=== Section Start ===

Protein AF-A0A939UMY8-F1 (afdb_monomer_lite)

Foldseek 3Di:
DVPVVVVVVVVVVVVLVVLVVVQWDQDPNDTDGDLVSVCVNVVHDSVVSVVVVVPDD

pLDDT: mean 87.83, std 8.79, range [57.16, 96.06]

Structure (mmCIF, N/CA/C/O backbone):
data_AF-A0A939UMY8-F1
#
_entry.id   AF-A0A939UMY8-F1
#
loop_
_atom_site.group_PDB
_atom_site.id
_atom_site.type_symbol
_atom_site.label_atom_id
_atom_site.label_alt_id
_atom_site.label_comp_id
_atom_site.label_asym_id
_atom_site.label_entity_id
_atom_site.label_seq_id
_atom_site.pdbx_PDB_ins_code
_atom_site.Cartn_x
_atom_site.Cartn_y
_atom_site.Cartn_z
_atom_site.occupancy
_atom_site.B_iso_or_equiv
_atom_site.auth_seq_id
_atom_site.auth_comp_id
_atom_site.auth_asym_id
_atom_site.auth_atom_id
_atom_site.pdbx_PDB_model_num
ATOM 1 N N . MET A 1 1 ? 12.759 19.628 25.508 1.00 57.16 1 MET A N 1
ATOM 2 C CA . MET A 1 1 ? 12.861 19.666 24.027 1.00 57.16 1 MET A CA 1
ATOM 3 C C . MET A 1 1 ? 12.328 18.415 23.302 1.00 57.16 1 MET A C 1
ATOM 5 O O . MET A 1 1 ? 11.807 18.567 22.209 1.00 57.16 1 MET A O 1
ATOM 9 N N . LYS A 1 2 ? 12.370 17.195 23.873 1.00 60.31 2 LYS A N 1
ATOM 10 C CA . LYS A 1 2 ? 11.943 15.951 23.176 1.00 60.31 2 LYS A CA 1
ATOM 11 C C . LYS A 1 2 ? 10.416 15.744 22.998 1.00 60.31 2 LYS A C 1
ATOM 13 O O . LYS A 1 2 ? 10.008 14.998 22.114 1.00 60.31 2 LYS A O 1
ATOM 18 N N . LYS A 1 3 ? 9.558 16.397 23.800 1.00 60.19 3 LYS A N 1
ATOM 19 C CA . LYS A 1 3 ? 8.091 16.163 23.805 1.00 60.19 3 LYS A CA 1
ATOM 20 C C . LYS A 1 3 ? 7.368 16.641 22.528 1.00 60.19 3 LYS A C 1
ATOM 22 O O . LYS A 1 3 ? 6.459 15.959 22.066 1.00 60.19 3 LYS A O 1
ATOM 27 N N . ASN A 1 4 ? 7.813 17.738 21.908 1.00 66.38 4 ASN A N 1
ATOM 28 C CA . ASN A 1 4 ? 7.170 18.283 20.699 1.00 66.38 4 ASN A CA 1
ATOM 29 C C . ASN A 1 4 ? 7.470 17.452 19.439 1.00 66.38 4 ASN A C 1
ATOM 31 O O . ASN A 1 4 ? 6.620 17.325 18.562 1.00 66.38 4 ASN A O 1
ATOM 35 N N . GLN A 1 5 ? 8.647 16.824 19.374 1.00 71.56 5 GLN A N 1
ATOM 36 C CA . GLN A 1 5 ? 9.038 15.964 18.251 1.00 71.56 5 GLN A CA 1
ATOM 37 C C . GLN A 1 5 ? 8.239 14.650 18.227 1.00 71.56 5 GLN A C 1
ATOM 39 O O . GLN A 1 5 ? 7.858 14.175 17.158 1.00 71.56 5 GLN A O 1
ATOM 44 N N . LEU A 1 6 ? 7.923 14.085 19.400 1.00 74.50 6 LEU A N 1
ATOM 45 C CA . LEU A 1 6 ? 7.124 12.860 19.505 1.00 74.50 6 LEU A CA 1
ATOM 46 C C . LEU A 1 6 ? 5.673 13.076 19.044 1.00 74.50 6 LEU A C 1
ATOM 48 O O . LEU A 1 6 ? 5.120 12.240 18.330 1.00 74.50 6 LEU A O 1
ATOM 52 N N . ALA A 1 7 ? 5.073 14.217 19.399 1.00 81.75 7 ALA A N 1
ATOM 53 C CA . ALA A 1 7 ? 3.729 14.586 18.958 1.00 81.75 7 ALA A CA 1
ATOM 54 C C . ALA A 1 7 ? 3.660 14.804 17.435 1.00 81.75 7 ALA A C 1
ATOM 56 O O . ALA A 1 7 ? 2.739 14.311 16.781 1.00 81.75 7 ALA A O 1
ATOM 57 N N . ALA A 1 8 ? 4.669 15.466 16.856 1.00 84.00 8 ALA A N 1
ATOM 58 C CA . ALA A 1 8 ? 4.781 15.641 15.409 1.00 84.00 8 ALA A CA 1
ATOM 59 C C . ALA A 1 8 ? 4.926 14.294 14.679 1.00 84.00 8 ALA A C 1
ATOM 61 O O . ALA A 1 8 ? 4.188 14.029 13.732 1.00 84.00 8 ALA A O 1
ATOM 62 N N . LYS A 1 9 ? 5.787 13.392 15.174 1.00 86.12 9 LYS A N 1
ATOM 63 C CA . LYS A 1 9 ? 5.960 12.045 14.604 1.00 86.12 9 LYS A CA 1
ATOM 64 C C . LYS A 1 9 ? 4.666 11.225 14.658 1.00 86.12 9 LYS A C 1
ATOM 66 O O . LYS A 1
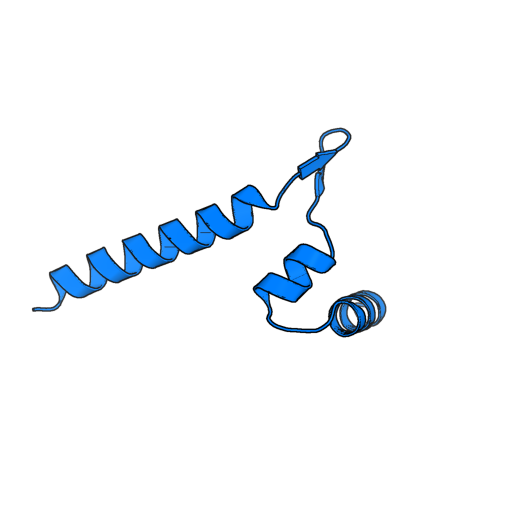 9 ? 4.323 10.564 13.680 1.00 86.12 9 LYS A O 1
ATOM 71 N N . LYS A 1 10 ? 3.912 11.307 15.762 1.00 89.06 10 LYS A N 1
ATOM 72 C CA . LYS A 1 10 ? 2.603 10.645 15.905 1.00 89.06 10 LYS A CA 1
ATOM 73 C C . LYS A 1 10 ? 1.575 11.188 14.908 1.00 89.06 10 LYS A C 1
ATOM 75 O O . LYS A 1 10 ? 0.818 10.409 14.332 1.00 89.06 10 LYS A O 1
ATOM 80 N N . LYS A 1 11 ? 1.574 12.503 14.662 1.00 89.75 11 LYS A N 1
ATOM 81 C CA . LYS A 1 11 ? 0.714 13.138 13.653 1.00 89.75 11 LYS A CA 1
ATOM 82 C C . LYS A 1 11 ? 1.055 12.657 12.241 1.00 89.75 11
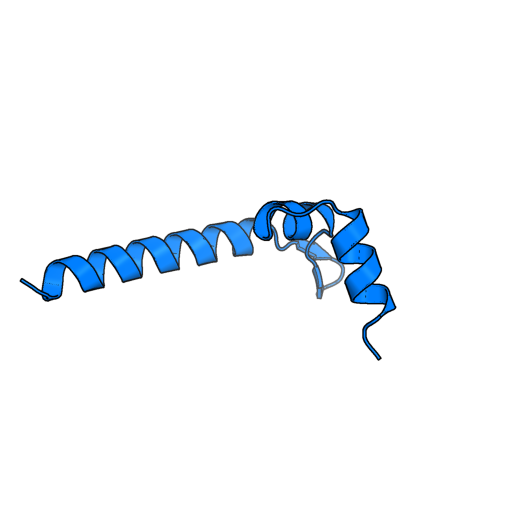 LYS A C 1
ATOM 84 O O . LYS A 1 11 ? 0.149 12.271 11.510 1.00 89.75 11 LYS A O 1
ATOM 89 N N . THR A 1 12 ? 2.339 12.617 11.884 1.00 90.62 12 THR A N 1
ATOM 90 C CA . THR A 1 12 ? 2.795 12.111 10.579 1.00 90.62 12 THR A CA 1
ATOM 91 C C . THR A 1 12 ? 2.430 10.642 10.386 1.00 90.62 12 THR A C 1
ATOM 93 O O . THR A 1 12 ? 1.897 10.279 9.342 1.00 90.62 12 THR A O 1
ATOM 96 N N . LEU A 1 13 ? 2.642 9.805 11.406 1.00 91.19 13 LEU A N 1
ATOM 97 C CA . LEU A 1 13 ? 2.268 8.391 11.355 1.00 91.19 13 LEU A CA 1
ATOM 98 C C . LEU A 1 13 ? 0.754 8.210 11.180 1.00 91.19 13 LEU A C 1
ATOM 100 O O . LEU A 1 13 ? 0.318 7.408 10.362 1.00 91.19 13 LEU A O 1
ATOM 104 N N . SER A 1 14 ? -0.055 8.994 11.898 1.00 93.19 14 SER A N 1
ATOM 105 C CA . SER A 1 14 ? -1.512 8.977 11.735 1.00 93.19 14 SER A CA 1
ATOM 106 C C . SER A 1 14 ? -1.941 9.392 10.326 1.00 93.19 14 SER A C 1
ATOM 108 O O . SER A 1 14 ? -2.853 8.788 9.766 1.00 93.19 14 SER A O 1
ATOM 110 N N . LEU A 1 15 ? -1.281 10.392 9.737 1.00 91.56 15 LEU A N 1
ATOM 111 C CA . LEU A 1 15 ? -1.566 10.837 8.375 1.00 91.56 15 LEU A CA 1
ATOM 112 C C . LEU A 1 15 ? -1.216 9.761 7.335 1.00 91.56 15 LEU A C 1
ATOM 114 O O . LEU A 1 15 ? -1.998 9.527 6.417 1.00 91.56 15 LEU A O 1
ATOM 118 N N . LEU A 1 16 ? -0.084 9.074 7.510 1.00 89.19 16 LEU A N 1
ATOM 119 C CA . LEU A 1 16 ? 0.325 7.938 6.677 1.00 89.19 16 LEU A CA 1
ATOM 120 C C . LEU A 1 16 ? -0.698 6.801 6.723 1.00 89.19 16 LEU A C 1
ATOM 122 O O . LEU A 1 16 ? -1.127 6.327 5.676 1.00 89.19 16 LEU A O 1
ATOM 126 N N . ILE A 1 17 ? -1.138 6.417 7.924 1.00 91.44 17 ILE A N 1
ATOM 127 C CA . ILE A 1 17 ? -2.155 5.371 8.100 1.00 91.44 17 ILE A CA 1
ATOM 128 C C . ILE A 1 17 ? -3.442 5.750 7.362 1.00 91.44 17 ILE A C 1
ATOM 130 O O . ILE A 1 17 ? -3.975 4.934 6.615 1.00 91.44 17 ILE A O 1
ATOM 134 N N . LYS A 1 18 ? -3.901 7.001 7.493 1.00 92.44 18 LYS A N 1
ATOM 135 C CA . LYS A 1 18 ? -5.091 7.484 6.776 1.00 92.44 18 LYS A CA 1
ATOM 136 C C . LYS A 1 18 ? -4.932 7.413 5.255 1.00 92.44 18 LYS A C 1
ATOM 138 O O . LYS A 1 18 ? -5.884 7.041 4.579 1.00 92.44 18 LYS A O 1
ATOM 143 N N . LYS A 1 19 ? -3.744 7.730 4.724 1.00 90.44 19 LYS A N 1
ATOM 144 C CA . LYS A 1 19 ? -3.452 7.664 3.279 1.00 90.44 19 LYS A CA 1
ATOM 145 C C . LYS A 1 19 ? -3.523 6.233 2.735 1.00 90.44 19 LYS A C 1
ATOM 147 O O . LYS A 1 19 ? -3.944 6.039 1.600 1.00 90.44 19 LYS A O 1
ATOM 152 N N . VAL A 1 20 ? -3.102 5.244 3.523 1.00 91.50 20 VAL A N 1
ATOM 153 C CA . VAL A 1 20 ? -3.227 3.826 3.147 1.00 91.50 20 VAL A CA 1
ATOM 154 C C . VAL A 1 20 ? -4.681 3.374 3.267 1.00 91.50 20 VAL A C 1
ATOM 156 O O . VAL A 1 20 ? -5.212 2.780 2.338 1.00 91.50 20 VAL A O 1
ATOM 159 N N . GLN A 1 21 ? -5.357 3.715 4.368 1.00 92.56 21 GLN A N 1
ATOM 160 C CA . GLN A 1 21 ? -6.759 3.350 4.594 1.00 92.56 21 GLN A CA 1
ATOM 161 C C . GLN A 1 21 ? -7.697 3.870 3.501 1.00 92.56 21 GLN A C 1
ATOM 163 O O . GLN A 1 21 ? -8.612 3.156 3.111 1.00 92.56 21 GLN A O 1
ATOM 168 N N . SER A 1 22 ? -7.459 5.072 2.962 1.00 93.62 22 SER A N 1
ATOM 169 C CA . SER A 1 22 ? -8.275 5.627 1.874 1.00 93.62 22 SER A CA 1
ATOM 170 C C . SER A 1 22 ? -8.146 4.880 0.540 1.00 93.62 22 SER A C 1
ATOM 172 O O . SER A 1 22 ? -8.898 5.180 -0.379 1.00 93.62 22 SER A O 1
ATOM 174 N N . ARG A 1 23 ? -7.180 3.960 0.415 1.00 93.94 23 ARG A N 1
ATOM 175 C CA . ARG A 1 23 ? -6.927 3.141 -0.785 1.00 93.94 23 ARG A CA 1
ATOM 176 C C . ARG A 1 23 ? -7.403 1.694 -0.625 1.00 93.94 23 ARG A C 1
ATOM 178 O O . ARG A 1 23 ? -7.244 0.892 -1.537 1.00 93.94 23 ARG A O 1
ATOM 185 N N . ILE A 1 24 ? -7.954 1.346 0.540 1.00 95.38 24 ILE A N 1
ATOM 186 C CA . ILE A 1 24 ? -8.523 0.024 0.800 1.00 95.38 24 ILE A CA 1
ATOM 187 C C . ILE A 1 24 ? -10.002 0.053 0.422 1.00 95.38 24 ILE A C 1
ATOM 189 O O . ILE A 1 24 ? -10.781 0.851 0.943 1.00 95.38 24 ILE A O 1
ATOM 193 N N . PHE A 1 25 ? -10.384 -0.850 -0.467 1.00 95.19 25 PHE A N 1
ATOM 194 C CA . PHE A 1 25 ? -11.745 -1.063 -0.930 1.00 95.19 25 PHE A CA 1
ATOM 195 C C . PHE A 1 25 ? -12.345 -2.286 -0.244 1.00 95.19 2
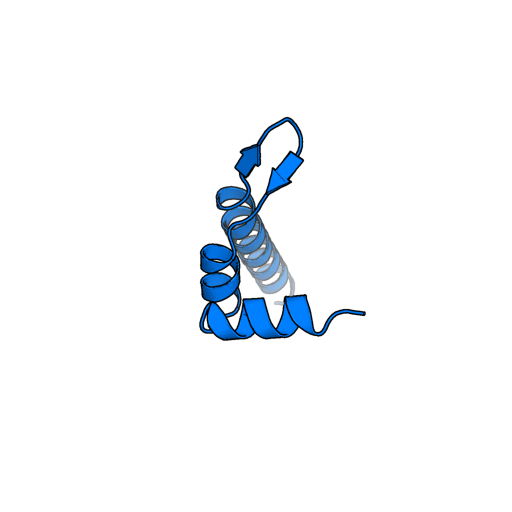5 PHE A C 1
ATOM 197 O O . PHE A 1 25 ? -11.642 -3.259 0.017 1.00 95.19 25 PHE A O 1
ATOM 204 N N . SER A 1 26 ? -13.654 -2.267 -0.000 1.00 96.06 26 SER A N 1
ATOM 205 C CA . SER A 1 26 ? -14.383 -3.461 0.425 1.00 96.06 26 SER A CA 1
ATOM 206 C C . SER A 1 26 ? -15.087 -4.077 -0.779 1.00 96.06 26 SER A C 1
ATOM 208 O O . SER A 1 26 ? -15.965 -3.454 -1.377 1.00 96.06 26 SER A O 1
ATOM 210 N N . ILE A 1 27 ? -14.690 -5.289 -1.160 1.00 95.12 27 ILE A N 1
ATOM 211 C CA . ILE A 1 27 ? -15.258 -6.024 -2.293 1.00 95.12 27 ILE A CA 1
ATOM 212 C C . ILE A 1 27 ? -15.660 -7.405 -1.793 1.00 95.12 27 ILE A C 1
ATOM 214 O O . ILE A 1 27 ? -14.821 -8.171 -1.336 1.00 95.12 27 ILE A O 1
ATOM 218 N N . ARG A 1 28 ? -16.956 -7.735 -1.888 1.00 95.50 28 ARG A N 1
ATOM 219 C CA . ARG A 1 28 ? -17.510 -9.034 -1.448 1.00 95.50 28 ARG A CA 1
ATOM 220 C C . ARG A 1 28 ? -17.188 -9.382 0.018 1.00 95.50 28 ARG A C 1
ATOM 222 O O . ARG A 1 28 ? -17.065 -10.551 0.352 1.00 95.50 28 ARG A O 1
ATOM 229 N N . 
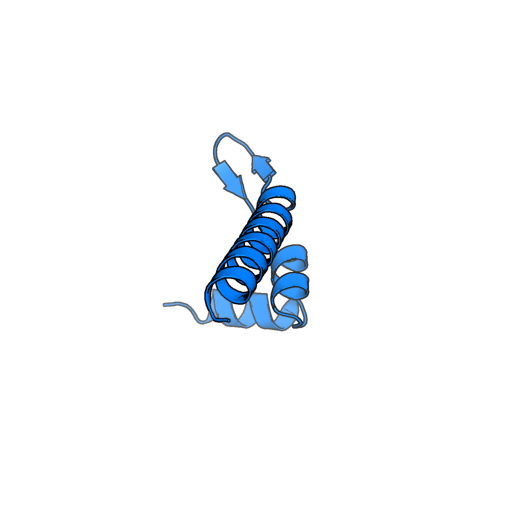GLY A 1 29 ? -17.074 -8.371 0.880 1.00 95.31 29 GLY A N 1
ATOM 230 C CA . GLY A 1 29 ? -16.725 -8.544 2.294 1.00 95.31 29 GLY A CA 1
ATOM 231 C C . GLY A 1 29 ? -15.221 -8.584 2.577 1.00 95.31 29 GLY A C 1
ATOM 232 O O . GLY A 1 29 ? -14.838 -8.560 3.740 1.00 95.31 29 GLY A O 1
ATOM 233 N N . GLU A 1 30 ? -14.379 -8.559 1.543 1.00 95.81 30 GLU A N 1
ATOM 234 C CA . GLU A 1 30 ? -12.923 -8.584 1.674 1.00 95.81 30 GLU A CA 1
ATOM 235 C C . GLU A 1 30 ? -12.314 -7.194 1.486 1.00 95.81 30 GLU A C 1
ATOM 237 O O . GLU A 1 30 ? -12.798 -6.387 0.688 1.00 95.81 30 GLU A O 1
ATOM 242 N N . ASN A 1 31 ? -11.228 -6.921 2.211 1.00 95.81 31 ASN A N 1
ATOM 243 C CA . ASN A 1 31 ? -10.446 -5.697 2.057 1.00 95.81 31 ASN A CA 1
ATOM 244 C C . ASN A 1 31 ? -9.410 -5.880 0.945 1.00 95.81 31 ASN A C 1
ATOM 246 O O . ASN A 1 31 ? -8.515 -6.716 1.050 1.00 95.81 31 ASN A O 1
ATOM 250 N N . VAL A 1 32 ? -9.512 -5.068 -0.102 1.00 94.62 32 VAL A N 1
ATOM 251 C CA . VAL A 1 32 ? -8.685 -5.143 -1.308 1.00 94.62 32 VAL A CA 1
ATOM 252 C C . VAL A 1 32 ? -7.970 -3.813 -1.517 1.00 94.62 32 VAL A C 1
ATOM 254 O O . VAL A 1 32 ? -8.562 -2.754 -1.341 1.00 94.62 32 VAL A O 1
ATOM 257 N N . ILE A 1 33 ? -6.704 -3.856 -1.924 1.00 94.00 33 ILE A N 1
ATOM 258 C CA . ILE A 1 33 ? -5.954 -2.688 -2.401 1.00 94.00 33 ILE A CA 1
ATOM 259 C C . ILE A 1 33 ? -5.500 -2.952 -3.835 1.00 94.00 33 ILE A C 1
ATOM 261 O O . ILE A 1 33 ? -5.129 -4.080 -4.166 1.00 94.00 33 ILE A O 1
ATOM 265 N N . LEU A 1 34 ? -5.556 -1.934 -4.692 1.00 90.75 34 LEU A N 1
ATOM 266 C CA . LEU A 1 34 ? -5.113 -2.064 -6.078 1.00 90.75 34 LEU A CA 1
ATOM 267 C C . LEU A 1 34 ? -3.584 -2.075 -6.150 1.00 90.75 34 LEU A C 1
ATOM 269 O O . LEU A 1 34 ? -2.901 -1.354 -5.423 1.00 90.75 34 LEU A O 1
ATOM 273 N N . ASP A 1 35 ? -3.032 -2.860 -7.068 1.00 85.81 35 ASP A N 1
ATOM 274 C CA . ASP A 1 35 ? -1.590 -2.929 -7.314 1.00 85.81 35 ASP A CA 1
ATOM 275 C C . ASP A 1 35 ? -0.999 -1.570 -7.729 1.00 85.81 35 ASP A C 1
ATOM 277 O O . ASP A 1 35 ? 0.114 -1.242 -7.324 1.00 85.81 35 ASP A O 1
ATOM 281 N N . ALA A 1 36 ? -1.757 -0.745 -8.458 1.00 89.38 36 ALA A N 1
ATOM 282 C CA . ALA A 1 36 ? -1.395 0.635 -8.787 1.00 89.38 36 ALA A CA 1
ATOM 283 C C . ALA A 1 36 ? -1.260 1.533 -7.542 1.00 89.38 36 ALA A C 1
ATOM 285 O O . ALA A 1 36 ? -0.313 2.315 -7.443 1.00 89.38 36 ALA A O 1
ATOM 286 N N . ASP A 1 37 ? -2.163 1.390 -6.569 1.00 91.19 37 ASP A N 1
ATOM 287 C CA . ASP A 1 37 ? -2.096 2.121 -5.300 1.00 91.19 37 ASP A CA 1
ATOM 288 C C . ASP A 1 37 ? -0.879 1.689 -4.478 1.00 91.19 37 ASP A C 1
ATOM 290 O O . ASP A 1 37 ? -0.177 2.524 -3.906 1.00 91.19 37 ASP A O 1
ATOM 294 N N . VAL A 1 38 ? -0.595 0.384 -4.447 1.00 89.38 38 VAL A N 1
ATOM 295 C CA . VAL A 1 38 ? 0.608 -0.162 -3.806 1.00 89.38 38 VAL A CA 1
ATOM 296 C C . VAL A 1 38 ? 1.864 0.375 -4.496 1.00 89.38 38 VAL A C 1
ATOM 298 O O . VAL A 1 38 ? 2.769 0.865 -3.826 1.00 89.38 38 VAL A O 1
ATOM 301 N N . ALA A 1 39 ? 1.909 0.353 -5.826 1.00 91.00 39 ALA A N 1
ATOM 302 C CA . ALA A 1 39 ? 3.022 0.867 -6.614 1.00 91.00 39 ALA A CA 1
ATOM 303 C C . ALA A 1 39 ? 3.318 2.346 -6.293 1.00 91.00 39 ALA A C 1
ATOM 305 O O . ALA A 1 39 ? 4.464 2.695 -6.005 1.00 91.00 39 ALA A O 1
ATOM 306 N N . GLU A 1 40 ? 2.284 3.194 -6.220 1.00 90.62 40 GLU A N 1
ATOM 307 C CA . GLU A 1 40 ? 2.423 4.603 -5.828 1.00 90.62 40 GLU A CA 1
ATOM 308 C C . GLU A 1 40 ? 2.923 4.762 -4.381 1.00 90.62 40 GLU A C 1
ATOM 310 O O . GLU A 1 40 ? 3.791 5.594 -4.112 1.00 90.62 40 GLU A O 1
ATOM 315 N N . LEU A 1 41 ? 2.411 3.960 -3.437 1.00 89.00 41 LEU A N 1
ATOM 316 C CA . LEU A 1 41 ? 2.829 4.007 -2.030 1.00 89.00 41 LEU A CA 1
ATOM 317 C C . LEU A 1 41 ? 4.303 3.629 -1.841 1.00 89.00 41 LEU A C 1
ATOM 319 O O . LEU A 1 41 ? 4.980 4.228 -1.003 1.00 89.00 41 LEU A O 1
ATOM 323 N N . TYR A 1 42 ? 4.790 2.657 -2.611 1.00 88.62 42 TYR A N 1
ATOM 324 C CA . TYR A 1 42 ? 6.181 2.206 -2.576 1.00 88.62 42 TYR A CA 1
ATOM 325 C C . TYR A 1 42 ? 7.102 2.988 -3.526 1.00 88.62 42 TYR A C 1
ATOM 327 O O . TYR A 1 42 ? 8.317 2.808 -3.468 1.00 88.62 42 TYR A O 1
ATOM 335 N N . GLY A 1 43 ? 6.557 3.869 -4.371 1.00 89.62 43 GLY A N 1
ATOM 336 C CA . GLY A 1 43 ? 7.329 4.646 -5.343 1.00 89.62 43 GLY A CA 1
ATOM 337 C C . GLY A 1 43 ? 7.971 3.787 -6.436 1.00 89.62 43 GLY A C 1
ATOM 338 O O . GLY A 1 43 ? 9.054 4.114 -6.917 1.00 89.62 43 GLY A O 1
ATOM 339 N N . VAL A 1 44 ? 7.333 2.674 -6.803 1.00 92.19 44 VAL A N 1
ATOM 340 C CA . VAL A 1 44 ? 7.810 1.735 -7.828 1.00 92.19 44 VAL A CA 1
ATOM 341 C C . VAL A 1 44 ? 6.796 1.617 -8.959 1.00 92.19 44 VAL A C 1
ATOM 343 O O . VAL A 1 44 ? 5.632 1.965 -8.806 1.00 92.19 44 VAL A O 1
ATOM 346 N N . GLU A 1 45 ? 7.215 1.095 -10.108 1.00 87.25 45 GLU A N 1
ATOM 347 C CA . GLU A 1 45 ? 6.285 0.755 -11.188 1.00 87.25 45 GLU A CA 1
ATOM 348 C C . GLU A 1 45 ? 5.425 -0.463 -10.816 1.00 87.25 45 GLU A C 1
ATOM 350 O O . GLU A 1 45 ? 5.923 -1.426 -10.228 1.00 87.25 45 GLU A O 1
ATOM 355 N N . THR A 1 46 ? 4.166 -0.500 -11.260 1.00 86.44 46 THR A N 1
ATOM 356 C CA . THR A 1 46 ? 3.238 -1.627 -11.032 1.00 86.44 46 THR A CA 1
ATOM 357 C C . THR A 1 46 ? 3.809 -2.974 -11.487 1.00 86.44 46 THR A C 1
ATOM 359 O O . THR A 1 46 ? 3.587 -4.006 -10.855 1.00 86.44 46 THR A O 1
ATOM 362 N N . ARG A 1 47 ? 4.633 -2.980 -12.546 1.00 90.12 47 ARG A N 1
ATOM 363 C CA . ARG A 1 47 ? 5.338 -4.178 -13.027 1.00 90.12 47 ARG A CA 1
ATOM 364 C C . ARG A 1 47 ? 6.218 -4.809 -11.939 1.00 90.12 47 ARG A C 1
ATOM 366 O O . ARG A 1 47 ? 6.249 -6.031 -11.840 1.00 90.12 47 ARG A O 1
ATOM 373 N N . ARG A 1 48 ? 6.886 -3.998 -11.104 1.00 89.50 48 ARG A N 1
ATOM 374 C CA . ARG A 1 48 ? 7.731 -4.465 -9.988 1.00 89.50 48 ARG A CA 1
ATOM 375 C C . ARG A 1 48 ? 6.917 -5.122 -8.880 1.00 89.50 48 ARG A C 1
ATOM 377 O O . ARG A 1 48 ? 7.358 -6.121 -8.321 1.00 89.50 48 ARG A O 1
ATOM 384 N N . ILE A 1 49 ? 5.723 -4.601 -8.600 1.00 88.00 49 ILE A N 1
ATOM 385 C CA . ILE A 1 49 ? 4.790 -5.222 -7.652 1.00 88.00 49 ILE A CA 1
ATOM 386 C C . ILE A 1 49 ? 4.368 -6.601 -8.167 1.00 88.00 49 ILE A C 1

=== Section End ===

Set down, from the entries above, exactly the lines from the one with "ATOM 35 N N" up to and including the one with "ATOM 45 C CA", and no other lines.

# Task solution:
ATOM 35 N N . GLN A 1 5 ? 8.647 16.824 19.374 1.00 71.56 5 GLN A N 1
ATOM 36 C CA . GLN A 1 5 ? 9.038 15.964 18.251 1.00 71.56 5 GLN A CA 1
ATOM 37 C C . GLN A 1 5 ? 8.239 14.650 18.227 1.00 71.56 5 GLN A C 1
ATOM 39 O O . GLN A 1 5 ? 7.858 14.175 17.158 1.00 71.56 5 GLN A O 1
ATOM 44 N N . LEU A 1 6 ? 7.923 14.085 19.400 1.00 74.50 6 LEU A N 1
ATOM 45 C CA . LEU A 1 6 ? 7.124 12.860 19.505 1.00 74.50 6 LEU A CA 1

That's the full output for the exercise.